In the data below, find the line containing "ATOM 177 O O", then set down that line and every later line up to and including the line containing "ATOM 191 C CA", exactly.

###

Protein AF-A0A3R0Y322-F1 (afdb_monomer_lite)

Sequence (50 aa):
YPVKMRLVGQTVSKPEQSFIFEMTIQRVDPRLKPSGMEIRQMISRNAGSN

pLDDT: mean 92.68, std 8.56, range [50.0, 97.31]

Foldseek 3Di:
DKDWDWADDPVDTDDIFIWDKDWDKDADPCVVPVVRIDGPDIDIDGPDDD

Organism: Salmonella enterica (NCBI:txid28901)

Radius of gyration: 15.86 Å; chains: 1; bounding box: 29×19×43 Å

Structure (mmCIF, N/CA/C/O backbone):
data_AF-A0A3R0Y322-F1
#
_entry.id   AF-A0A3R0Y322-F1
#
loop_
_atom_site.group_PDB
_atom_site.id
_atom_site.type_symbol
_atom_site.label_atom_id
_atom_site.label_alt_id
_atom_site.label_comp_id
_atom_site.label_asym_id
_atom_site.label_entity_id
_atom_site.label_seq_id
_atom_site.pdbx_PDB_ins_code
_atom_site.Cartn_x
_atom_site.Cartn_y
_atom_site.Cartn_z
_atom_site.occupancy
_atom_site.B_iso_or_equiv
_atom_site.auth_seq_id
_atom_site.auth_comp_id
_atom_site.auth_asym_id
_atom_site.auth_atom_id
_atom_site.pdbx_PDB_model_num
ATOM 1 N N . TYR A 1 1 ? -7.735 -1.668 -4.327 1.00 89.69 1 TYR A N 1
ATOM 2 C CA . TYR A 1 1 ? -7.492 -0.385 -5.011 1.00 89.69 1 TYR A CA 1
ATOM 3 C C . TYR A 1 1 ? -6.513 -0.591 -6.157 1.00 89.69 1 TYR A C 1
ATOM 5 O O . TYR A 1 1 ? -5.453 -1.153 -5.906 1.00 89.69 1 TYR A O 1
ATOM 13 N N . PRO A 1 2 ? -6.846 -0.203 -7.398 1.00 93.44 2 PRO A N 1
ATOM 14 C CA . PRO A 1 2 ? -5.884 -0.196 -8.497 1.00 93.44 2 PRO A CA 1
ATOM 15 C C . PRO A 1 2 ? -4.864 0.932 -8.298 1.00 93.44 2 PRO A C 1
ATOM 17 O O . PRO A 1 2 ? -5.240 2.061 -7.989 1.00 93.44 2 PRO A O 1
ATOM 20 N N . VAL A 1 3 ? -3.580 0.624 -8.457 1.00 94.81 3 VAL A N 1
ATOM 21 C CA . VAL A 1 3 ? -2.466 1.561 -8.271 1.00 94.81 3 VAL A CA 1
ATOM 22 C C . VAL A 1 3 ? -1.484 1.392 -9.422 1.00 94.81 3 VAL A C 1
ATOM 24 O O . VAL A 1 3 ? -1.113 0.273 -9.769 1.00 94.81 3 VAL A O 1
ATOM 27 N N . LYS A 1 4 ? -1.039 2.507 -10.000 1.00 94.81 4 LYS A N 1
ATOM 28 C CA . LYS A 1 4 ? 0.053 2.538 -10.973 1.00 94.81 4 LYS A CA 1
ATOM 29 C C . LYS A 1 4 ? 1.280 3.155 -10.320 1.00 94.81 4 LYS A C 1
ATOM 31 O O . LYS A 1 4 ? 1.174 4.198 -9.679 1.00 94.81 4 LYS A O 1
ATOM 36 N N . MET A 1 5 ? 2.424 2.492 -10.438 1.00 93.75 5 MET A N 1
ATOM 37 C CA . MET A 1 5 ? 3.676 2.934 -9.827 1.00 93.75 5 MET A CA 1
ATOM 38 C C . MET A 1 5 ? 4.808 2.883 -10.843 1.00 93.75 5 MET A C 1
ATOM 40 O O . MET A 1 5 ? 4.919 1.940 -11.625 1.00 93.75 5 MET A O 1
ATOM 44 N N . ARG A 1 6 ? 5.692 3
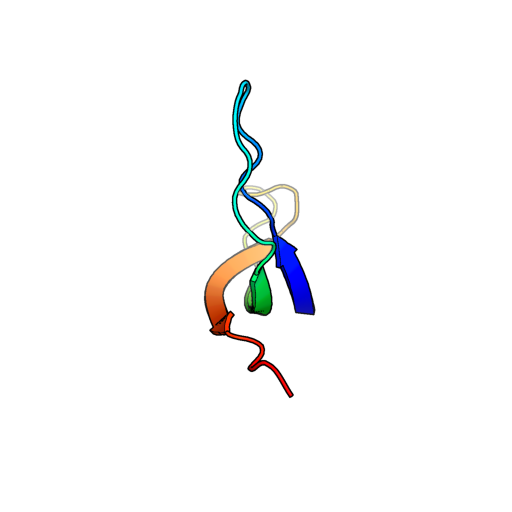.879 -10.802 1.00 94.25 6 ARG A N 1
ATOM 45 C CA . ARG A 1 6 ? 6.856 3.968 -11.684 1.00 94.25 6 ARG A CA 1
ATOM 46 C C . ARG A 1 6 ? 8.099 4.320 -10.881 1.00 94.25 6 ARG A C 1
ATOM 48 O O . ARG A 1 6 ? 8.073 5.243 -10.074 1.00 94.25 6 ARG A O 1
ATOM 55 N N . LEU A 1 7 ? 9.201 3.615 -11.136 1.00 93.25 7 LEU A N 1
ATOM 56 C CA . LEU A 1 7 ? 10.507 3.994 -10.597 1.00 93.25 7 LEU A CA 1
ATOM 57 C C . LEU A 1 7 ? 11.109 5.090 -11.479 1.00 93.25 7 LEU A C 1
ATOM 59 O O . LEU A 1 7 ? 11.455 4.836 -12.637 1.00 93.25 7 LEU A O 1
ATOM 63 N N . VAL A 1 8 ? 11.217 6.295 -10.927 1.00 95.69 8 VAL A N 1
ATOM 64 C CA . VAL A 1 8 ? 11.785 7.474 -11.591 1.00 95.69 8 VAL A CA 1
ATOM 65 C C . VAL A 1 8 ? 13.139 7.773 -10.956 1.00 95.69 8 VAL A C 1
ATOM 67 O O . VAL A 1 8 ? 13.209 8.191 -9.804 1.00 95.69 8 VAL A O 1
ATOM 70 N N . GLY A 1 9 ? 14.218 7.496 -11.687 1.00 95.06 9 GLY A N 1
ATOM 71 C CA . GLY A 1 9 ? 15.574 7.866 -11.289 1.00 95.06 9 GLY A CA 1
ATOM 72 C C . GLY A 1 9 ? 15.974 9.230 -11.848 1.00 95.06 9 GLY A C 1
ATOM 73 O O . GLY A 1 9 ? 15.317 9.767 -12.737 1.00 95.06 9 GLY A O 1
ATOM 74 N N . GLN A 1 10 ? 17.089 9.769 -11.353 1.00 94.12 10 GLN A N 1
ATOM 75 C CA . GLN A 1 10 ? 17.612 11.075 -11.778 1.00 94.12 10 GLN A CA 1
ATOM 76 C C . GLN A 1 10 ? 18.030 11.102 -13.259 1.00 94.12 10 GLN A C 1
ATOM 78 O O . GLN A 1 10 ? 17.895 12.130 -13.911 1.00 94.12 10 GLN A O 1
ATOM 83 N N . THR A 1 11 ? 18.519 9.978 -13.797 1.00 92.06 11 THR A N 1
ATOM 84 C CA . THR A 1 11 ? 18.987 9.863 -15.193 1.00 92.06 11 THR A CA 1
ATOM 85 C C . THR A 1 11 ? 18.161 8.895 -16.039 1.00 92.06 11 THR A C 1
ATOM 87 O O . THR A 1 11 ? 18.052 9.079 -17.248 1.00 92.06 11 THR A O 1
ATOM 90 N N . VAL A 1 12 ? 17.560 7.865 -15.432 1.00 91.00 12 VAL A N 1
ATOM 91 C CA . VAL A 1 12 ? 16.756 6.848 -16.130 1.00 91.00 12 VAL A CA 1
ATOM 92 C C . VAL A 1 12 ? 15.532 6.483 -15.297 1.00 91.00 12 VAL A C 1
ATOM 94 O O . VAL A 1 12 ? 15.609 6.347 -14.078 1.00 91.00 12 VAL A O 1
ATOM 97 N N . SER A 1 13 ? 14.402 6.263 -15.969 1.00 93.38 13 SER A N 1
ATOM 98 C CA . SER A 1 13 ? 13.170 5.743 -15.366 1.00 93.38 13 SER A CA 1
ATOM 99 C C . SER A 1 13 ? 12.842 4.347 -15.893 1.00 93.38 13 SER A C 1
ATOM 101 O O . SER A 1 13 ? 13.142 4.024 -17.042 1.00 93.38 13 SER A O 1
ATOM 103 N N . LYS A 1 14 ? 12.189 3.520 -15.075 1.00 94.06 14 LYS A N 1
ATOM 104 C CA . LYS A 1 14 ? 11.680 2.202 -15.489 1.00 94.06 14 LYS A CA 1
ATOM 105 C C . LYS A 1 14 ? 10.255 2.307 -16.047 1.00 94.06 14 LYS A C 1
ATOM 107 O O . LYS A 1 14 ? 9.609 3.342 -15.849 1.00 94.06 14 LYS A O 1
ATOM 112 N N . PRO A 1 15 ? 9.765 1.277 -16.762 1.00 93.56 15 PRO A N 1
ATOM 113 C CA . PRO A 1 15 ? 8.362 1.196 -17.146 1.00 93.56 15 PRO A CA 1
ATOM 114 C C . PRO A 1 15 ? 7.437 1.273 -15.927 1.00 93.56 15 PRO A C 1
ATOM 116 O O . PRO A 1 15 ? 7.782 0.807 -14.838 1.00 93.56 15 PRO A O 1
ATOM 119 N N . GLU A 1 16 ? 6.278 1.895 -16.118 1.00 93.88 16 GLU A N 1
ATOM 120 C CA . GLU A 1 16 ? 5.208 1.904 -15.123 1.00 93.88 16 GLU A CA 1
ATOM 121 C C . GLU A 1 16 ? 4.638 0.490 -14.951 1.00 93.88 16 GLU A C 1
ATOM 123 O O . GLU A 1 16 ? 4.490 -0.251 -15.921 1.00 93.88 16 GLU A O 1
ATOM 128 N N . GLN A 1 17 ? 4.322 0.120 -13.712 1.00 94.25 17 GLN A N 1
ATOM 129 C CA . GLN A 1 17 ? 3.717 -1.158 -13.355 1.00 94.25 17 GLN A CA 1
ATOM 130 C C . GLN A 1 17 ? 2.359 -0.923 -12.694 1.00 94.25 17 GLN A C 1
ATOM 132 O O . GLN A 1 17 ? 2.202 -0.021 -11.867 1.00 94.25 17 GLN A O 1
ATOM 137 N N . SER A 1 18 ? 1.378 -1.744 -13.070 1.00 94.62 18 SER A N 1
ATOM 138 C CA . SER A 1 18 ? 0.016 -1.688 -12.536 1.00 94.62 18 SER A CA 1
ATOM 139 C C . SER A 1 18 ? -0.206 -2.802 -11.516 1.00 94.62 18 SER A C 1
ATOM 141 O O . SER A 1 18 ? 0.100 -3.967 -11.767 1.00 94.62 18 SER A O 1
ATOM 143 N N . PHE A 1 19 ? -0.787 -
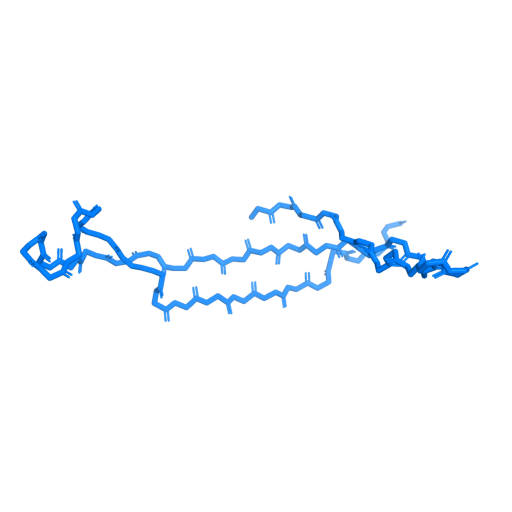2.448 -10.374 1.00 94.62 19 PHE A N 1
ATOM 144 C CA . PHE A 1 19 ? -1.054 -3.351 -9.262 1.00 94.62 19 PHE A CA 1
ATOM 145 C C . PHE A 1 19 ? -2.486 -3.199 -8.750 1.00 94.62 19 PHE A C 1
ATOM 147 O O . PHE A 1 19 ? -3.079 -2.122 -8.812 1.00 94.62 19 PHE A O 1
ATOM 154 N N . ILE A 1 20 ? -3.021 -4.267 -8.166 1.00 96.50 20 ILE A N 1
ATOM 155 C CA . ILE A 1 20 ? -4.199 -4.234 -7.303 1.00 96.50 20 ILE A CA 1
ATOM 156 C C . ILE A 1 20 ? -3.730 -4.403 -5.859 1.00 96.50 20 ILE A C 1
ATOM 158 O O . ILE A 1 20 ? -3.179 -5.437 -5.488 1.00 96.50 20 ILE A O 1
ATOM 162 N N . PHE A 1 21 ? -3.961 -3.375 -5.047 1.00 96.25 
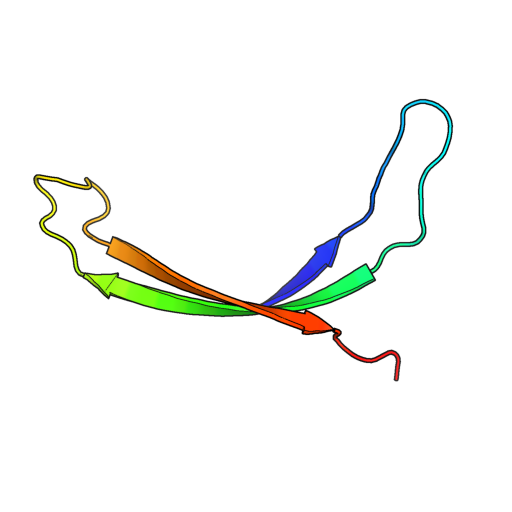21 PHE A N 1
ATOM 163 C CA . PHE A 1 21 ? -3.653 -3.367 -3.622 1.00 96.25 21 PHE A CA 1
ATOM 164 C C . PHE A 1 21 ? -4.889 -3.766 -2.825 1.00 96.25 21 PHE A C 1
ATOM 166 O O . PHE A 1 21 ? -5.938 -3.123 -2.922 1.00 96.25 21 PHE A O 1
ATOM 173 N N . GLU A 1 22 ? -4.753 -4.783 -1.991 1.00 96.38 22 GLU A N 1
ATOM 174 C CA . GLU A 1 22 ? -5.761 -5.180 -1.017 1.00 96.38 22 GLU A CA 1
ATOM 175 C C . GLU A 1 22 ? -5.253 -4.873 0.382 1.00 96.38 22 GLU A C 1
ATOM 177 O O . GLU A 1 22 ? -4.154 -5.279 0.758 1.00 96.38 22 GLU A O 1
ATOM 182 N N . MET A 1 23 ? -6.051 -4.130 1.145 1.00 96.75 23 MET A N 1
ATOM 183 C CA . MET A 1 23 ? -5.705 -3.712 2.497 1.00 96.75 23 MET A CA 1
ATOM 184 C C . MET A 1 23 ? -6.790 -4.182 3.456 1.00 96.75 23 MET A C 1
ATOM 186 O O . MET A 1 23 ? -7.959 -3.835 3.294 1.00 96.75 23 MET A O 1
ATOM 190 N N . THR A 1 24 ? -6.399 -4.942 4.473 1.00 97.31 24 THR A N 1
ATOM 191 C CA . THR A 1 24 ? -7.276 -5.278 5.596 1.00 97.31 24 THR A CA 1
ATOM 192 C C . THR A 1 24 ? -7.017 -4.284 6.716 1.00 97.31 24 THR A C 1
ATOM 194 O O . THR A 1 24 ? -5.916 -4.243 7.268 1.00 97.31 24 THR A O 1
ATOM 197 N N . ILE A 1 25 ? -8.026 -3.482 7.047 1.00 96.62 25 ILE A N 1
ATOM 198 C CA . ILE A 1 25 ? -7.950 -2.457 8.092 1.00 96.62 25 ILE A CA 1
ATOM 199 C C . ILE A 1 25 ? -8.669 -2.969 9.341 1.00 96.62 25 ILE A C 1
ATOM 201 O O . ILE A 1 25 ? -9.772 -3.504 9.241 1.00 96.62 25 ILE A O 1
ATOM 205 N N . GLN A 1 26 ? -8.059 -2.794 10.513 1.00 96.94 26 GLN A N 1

###

> **SOLUTION BELOW**
ATOM 177 O O . GLU A 1 22 ? -4.154 -5.279 0.758 1.00 96.38 22 GLU A O 1
ATOM 182 N N . MET A 1 23 ? -6.051 -4.130 1.145 1.00 96.75 23 MET A N 1
ATOM 183 C CA . MET A 1 23 ? -5.705 -3.712 2.497 1.00 96.75 23 MET A CA 1
ATOM 184 C C . MET A 1 23 ? -6.790 -4.182 3.456 1.00 96.75 23 MET A C 1
ATOM 186 O O . MET A 1 23 ? -7.959 -3.835 3.294 1.00 96.75 23 MET A O 1
ATOM 190 N N . THR A 1 24 ? -6.399 -4.942 4.473 1.00 97.31 24 THR A N 1
ATOM 191 C CA . THR A 1 24 ? -7.276 -5.278 5.596 1.00 97.31 24 THR A CA 1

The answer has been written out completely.